The provider made sure there were enough trained and skilled staff, who received effective support, supervision and development. They worked together to provide safe care that met people’s individual needs. People told us staff knew how to care for them. People and relatives told us they could rely on staff providing care at the times, and for the duration, planned. One person said, “They [staff] come every day, 7 days a week, they even turned up on Christmas Day. There are no concerns.” Some people required support form 2 staff members to provide their care. People, relatives and staff told us 2 staff always attended these calls, as planned. Staff told us they received training when they first started working for Covenant Healthcare Limited and their ability to care for people was checked. Staff were supported through on-going supervisions and competency checks. Systems were in place to check the suitability of staff before they commenced employment.

Infection prevention and control

Score: 3

The provider assessed and managed the risk of infection. They detected and controlled the risk of it spreading. People told us staff carefully considered what PPE, [personal protective equipment], was required when supporting them and said staff always used PPE appropriately. Staff confirmed they had enough PPE, knew when to wear PPE, and appreciated the importance of changing it between different care tasks. Staff understood the links between good infection prevention practices and the reduction in the spread of infections, such as safe disposal of soiled items. People’s care plans provided staff with detailed guidance on how to reduce each person’s risk of infection. Senior staff checked staff practice to assure themselves staff followed good infection control practices. The registered manager agreed to review how they promoted good infection prevention within the office’s rest room, as office-based staff also undertook care calls. This would help to further reduce the likelihood of the spread of infection.

Medicines optimisation

Score: 3

The provider made sure that medicines and treatments were safe and met people’s needs, capacities and preferences. Staff involved people in planning, including when changes happened. There had been improvements in the way people's medicines were managed.

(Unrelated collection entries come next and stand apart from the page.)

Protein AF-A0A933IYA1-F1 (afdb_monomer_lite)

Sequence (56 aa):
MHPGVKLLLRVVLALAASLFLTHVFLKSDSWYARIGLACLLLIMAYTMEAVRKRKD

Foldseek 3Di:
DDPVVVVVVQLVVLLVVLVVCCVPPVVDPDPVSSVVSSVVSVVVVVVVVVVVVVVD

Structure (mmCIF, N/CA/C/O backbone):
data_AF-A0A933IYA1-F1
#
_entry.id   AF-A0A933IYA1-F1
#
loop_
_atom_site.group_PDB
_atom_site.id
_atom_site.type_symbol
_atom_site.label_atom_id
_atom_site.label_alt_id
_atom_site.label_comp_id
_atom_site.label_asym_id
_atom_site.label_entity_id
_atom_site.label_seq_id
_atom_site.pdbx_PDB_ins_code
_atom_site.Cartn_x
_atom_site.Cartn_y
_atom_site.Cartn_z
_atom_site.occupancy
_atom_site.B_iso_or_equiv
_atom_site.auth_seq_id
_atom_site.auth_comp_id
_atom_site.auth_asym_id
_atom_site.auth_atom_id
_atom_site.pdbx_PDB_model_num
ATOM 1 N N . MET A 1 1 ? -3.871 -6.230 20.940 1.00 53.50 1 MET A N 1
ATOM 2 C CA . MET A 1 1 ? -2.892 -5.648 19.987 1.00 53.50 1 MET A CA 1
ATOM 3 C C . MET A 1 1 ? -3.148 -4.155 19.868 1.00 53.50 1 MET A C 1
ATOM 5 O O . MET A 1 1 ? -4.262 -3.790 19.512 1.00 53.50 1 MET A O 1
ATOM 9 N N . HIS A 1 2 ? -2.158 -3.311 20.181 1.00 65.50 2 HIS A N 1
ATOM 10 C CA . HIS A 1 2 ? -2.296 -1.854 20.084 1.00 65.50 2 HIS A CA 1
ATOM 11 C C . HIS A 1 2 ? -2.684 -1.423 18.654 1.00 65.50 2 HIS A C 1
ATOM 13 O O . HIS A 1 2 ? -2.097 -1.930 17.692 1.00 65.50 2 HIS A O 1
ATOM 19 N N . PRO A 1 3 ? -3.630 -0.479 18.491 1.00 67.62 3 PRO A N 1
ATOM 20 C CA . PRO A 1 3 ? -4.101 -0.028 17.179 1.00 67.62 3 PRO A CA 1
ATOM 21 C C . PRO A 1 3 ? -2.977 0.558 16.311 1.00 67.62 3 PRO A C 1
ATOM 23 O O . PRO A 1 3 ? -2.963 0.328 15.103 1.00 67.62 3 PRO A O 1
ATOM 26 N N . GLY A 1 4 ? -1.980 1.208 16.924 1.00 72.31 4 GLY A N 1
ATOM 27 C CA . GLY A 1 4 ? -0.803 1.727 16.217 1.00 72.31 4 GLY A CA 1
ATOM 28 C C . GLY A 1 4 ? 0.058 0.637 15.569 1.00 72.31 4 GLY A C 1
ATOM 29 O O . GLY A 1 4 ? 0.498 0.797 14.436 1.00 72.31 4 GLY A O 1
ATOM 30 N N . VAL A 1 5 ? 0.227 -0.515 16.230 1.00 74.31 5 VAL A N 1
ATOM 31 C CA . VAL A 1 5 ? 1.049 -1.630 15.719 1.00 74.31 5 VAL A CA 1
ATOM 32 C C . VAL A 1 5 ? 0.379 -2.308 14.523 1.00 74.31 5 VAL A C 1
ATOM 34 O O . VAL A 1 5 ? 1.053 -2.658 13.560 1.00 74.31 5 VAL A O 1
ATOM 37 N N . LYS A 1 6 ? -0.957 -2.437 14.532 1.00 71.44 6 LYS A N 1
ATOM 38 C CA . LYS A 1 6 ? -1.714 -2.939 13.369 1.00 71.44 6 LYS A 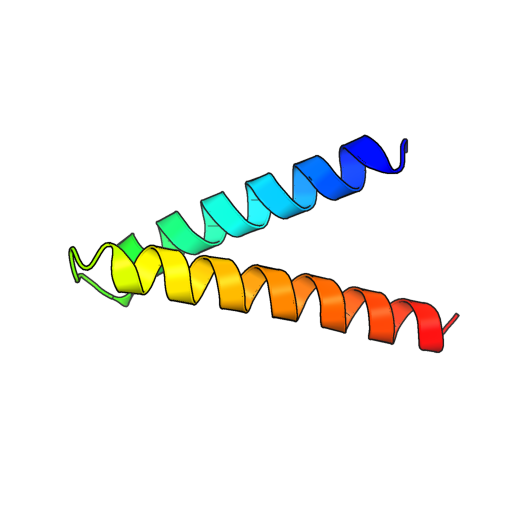CA 1
ATOM 39 C C . LYS A 1 6 ? -1.544 -2.040 12.146 1.00 71.44 6 LYS A C 1
ATOM 41 O O . LYS A 1 6 ? -1.445 -2.543 11.030 1.00 71.44 6 LYS A O 1
ATOM 46 N N . LEU A 1 7 ? -1.521 -0.727 12.356 1.00 72.25 7 LEU A N 1
ATOM 47 C CA . LEU A 1 7 ? -1.412 0.252 11.280 1.00 72.25 7 LEU A CA 1
ATOM 48 C C . LEU A 1 7 ? 0.004 0.260 10.690 1.00 72.25 7 LEU A C 1
ATOM 50 O O . LEU A 1 7 ? 0.157 0.137 9.479 1.00 72.25 7 LEU A O 1
ATOM 54 N N . LEU A 1 8 ? 1.026 0.263 11.552 1.00 79.69 8 LEU A N 1
ATOM 55 C CA . LEU A 1 8 ? 2.430 0.110 11.161 1.00 79.69 8 LEU A CA 1
ATOM 56 C C . LEU A 1 8 ? 2.667 -1.183 10.378 1.00 79.69 8 LEU A C 1
ATOM 58 O O . LEU A 1 8 ? 3.262 -1.148 9.306 1.00 79.69 8 LEU A O 1
ATOM 62 N N . LEU A 1 9 ? 2.137 -2.310 10.862 1.00 79.25 9 LEU A N 1
ATOM 63 C CA . LEU A 1 9 ? 2.286 -3.597 10.188 1.00 79.25 9 LEU A CA 1
ATOM 64 C C . LEU A 1 9 ? 1.662 -3.576 8.787 1.00 79.25 9 LEU A C 1
ATOM 66 O O . LEU A 1 9 ? 2.273 -4.076 7.852 1.00 79.25 9 LEU A O 1
ATOM 70 N N . ARG A 1 10 ? 0.485 -2.962 8.610 1.00 74.19 10 ARG A N 1
ATOM 71 C CA . ARG A 1 10 ? -0.157 -2.832 7.290 1.00 74.19 10 ARG A CA 1
ATOM 72 C C . ARG A 1 10 ? 0.625 -1.943 6.337 1.00 74.19 10 ARG A C 1
ATOM 74 O O . ARG A 1 10 ? 0.727 -2.280 5.165 1.00 74.19 10 ARG A O 1
ATOM 81 N N . VAL A 1 11 ? 1.182 -0.841 6.834 1.00 77.81 11 VAL A N 1
ATOM 82 C CA . VAL A 1 11 ? 2.013 0.063 6.029 1.00 77.81 11 VAL A CA 1
ATOM 83 C C . VAL A 1 11 ? 3.289 -0.648 5.579 1.00 77.81 11 VAL A C 1
ATOM 85 O O . VAL A 1 11 ? 3.615 -0.624 4.395 1.00 77.81 11 VAL A O 1
ATOM 88 N N . VAL A 1 12 ? 3.967 -1.350 6.491 1.00 81.38 12 VAL A N 1
ATOM 89 C CA . VAL A 1 12 ? 5.174 -2.130 6.179 1.00 81.38 12 VAL A CA 1
ATOM 90 C C . VAL A 1 12 ? 4.858 -3.264 5.201 1.00 81.38 12 VAL A C 1
ATOM 92 O O . VAL A 1 12 ? 5.591 -3.458 4.234 1.00 81.38 12 VAL A O 1
ATOM 95 N N . LEU A 1 13 ? 3.742 -3.973 5.392 1.00 79.81 13 LEU A N 1
ATOM 96 C CA . LEU A 1 13 ? 3.324 -5.054 4.500 1.00 79.81 13 LEU A CA 1
ATOM 97 C C . LEU A 1 13 ? 2.952 -4.532 3.103 1.00 79.81 13 LEU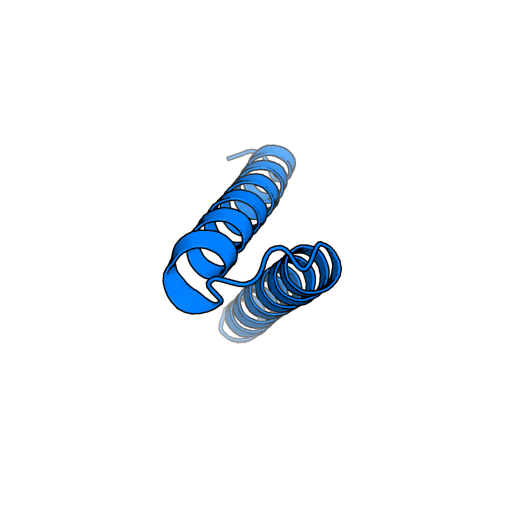 A C 1
ATOM 99 O O . LEU A 1 13 ? 3.314 -5.155 2.111 1.00 79.81 13 LEU A O 1
ATOM 103 N N . ALA A 1 14 ? 2.278 -3.381 3.009 1.00 74.88 14 ALA A N 1
ATOM 104 C CA . ALA A 1 14 ? 1.935 -2.745 1.736 1.00 74.88 14 ALA A CA 1
ATOM 105 C C . ALA A 1 14 ? 3.181 -2.244 0.987 1.00 74.88 14 ALA A C 1
ATOM 107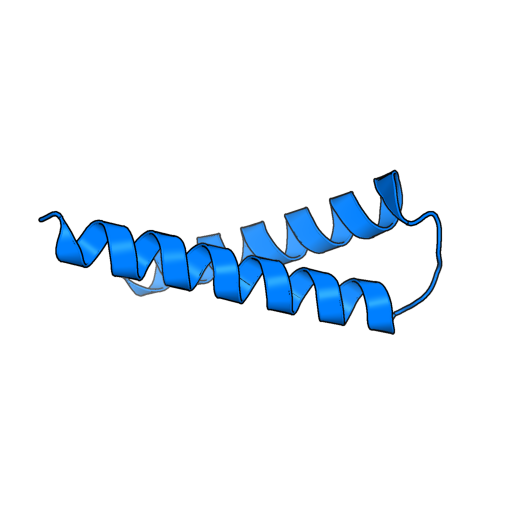 O O . ALA A 1 14 ? 3.273 -2.409 -0.228 1.00 74.88 14 ALA A O 1
ATOM 108 N N . LEU A 1 15 ? 4.164 -1.688 1.704 1.00 73.81 15 LEU A N 1
ATOM 109 C CA . LEU A 1 15 ? 5.459 -1.297 1.140 1.00 73.81 15 LEU A CA 1
ATOM 110 C C . LEU A 1 15 ? 6.248 -2.511 0.636 1.00 73.81 15 LEU A C 1
ATOM 112 O O . LEU A 1 15 ? 6.747 -2.486 -0.489 1.00 73.81 15 LEU A O 1
ATOM 116 N N . ALA A 1 16 ? 6.319 -3.583 1.428 1.00 76.38 16 ALA A N 1
ATOM 117 C CA . ALA A 1 16 ? 6.996 -4.821 1.048 1.00 76.38 16 ALA A CA 1
ATOM 118 C C . ALA A 1 16 ? 6.320 -5.492 -0.158 1.00 76.38 16 ALA A C 1
ATOM 120 O O . ALA A 1 16 ? 6.997 -5.881 -1.108 1.00 76.38 16 ALA A O 1
ATOM 121 N N . ALA A 1 17 ? 4.986 -5.563 -0.161 1.00 74.25 17 ALA A N 1
ATOM 122 C CA . ALA A 1 17 ? 4.213 -6.084 -1.281 1.00 74.25 17 ALA A CA 1
ATOM 123 C C . ALA A 1 17 ? 4.384 -5.220 -2.536 1.00 74.25 17 ALA A C 1
ATOM 125 O O . ALA A 1 17 ? 4.543 -5.768 -3.623 1.00 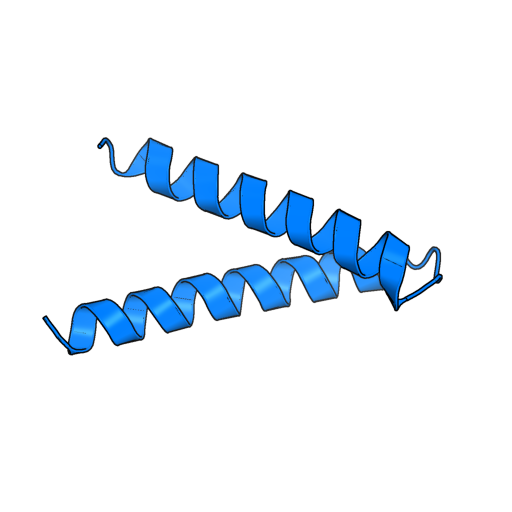74.25 17 ALA A O 1
ATOM 126 N N . SER A 1 18 ? 4.426 -3.890 -2.395 1.00 67.81 18 SER A N 1
ATOM 127 C CA . SER A 1 18 ? 4.662 -2.996 -3.526 1.00 67.81 18 SER A CA 1
ATOM 128 C C . SER A 1 18 ? 6.050 -3.195 -4.134 1.00 67.81 18 SER A C 1
ATOM 130 O O . SER A 1 18 ? 6.184 -3.373 -5.346 1.00 67.81 18 SER A O 1
ATOM 132 N N . LEU A 1 19 ? 7.089 -3.235 -3.295 1.00 67.38 19 LEU A N 1
ATOM 133 C CA . LEU A 1 19 ? 8.459 -3.508 -3.727 1.00 67.38 19 LEU A CA 1
ATOM 134 C C . LEU A 1 19 ? 8.566 -4.870 -4.420 1.00 67.38 19 LEU A C 1
ATOM 136 O O . LEU A 1 19 ? 9.143 -4.949 -5.502 1.00 67.38 19 LEU A O 1
ATOM 140 N N . PHE A 1 20 ? 7.956 -5.912 -3.849 1.00 72.00 20 PHE A N 1
ATOM 141 C CA . PHE A 1 20 ? 7.959 -7.257 -4.418 1.00 72.00 20 PHE A CA 1
ATOM 142 C C . PHE A 1 20 ? 7.246 -7.316 -5.774 1.00 72.00 20 PHE A C 1
ATOM 144 O O . PHE A 1 20 ? 7.837 -7.749 -6.758 1.00 72.00 20 PHE A O 1
ATOM 151 N N . LEU A 1 21 ? 6.007 -6.825 -5.872 1.00 65.62 21 LEU A N 1
ATOM 152 C CA . LEU A 1 21 ? 5.253 -6.821 -7.129 1.00 65.62 21 LEU A CA 1
ATOM 153 C C . LEU A 1 21 ? 5.923 -5.956 -8.199 1.00 65.62 21 LEU A C 1
ATOM 155 O O . LEU A 1 21 ? 5.969 -6.350 -9.360 1.00 65.62 21 LEU A O 1
ATOM 159 N N . THR A 1 22 ? 6.489 -4.805 -7.839 1.00 65.75 22 THR A N 1
ATOM 160 C CA . THR A 1 22 ? 7.138 -3.955 -8.845 1.00 65.75 22 THR A CA 1
ATOM 161 C C . THR A 1 22 ? 8.430 -4.586 -9.372 1.00 65.75 22 THR A C 1
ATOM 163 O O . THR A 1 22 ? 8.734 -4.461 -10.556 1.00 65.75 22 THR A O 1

Staff were now given detailed guidance to ensure people received their medicines safely. Protocols had been introduced for staff to follow where people required ‘as and when’ medicines. There had been improvements in staff following manufacturer’s instructions in relation to the administration of medicines administered via patches. For example, we only identified 1 instance over a 12 week medicine administration cycle where staff practice had resulted in a person’s patch not being rotated as required. There was no evidence of harm to the person and the registered manager took immediate action to address this. People's care plans now provided staff with detailed guidance to follow, where people with complex needs were supported to have their medicines. For example, where people’s medicines were not administered orally. Some people managed their own medicines, or with support from their family members. Other people received support from staff to ensure they had the medicines they needed to remain well. One person told us, “[Staff] watch me taking my medicines, I wait until they come, they record it.” Staff were not allowed to administer medicines until they had been trained to do this, and their competency to continue to administer people’s medicines was checked over time. However, we found occasional inconsistencies in staff recording relating to medicinal creams. The registered manager gave us their assurances they would address this without delay.